▶ [Data to examine]:
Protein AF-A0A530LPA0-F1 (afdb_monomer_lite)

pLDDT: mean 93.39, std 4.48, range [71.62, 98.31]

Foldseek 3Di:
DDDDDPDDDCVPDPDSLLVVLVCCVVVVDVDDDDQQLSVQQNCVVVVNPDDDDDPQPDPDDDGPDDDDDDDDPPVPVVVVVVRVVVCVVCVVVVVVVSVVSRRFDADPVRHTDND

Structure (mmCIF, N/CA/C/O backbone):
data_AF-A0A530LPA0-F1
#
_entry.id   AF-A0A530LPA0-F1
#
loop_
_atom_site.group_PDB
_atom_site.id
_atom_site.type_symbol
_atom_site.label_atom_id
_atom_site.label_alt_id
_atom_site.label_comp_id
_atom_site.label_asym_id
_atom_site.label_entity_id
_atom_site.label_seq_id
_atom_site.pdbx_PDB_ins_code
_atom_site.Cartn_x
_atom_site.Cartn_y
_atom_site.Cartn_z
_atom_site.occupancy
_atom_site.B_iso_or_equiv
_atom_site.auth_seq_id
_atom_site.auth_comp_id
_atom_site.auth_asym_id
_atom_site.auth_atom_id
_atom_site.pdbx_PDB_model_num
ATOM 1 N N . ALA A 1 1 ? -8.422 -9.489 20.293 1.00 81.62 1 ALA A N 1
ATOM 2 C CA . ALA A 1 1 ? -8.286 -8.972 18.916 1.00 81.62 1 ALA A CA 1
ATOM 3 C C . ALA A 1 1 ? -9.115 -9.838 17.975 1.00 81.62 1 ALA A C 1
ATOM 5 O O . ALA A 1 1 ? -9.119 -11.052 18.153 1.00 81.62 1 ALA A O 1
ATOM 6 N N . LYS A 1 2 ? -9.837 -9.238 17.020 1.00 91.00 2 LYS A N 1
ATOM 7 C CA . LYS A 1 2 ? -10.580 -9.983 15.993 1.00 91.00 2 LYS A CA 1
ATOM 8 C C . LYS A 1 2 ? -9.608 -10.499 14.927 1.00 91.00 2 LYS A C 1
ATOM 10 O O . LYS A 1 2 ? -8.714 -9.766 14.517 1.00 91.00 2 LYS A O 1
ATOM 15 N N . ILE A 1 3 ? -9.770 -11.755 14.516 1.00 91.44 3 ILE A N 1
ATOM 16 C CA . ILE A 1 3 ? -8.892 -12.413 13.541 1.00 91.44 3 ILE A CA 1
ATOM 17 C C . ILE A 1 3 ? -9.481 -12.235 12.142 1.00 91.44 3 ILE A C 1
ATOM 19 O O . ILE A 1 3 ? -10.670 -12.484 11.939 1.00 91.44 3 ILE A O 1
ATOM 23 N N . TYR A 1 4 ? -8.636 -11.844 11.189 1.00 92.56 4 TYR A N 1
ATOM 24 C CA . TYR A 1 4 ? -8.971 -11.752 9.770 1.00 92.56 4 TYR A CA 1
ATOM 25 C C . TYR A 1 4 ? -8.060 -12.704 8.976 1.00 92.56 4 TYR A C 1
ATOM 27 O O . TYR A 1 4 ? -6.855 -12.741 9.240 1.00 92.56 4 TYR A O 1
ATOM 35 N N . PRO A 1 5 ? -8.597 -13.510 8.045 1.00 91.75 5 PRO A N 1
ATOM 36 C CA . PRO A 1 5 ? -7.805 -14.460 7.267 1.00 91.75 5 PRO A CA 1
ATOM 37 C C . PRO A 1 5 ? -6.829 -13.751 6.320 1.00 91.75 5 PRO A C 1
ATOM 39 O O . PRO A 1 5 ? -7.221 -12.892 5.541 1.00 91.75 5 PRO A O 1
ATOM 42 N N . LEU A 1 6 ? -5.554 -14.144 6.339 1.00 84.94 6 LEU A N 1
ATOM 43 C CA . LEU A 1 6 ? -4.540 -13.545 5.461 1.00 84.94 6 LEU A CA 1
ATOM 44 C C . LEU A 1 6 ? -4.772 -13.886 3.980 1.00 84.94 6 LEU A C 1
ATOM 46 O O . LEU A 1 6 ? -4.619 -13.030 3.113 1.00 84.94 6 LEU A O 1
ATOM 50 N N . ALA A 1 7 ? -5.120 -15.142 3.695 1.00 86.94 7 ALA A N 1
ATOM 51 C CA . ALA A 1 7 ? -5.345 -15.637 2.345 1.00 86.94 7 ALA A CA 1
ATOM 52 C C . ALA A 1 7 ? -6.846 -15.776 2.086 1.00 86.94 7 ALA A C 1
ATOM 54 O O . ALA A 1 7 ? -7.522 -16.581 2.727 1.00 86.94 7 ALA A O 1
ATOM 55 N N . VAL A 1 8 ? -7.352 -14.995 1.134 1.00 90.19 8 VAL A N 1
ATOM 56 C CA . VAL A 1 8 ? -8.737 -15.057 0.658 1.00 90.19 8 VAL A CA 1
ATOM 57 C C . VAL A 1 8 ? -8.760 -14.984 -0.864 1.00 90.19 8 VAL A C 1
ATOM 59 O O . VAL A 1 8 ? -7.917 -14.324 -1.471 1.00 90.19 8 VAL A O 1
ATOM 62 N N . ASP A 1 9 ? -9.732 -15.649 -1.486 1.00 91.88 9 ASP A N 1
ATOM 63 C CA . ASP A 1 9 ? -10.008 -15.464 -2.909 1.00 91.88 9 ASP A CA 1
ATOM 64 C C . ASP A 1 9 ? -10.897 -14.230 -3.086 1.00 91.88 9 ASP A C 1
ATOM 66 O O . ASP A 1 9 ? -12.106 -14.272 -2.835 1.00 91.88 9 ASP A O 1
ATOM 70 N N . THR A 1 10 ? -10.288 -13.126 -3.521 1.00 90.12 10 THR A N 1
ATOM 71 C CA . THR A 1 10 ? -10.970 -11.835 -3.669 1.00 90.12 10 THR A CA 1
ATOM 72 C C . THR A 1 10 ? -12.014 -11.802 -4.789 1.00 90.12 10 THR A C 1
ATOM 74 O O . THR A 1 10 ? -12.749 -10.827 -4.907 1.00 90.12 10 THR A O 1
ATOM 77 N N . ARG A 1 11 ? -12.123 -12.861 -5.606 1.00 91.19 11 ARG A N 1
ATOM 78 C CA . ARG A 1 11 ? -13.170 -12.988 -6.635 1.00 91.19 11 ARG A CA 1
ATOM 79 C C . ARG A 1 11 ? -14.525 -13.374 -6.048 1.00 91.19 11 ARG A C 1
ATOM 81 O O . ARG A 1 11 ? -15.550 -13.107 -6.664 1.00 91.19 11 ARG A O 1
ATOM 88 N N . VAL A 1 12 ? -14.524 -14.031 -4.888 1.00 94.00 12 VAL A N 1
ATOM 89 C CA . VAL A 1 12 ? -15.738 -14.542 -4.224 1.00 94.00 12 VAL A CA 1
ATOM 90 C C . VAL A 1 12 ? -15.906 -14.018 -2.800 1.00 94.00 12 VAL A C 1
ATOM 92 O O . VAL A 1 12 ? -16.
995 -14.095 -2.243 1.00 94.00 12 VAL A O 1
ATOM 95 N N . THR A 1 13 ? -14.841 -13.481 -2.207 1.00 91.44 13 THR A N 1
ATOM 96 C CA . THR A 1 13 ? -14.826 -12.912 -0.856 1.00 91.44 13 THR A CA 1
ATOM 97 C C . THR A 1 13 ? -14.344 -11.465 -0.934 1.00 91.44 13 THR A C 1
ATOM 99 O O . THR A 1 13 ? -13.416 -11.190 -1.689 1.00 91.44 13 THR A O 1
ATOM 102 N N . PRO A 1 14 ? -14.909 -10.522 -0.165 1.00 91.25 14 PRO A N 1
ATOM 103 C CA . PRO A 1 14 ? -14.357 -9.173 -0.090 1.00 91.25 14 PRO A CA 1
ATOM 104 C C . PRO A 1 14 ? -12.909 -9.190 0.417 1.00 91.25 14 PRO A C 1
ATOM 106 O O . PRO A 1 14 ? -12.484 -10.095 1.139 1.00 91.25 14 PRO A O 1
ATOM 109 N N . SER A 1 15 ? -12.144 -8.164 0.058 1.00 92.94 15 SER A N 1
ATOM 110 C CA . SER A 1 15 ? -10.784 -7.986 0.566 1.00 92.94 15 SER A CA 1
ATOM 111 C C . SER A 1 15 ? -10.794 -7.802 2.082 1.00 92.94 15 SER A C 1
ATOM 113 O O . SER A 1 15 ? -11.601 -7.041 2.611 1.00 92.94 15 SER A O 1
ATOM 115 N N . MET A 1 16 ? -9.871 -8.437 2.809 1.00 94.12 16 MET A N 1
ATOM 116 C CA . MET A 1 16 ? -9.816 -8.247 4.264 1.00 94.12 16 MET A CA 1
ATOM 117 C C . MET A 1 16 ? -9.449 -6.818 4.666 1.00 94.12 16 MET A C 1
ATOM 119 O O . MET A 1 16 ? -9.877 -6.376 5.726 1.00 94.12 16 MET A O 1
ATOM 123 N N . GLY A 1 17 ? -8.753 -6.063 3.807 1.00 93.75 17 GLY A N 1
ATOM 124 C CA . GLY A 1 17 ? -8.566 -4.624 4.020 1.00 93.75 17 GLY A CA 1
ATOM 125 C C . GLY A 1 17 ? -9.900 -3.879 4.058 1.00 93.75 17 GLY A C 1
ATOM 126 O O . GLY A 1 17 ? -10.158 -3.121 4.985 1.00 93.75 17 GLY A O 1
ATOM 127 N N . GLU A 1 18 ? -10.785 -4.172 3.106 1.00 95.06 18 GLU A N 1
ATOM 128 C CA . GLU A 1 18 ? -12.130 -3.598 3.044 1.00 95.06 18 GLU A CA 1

▶ [Description of the task]: A verbatim copy of the listing above, starting from the line with "ATOM 127 N N" and running to its last line, is the only output needed.

▶ [Finished task]:
ATOM 127 N N . GLU A 1 18 ? -10.785 -4.172 3.106 1.00 95.06 18 GLU A N 1
ATOM 128 C CA . GLU A 1 18 ? -12.130 -3.598 3.044 1.00 95.06 18 GLU A CA 1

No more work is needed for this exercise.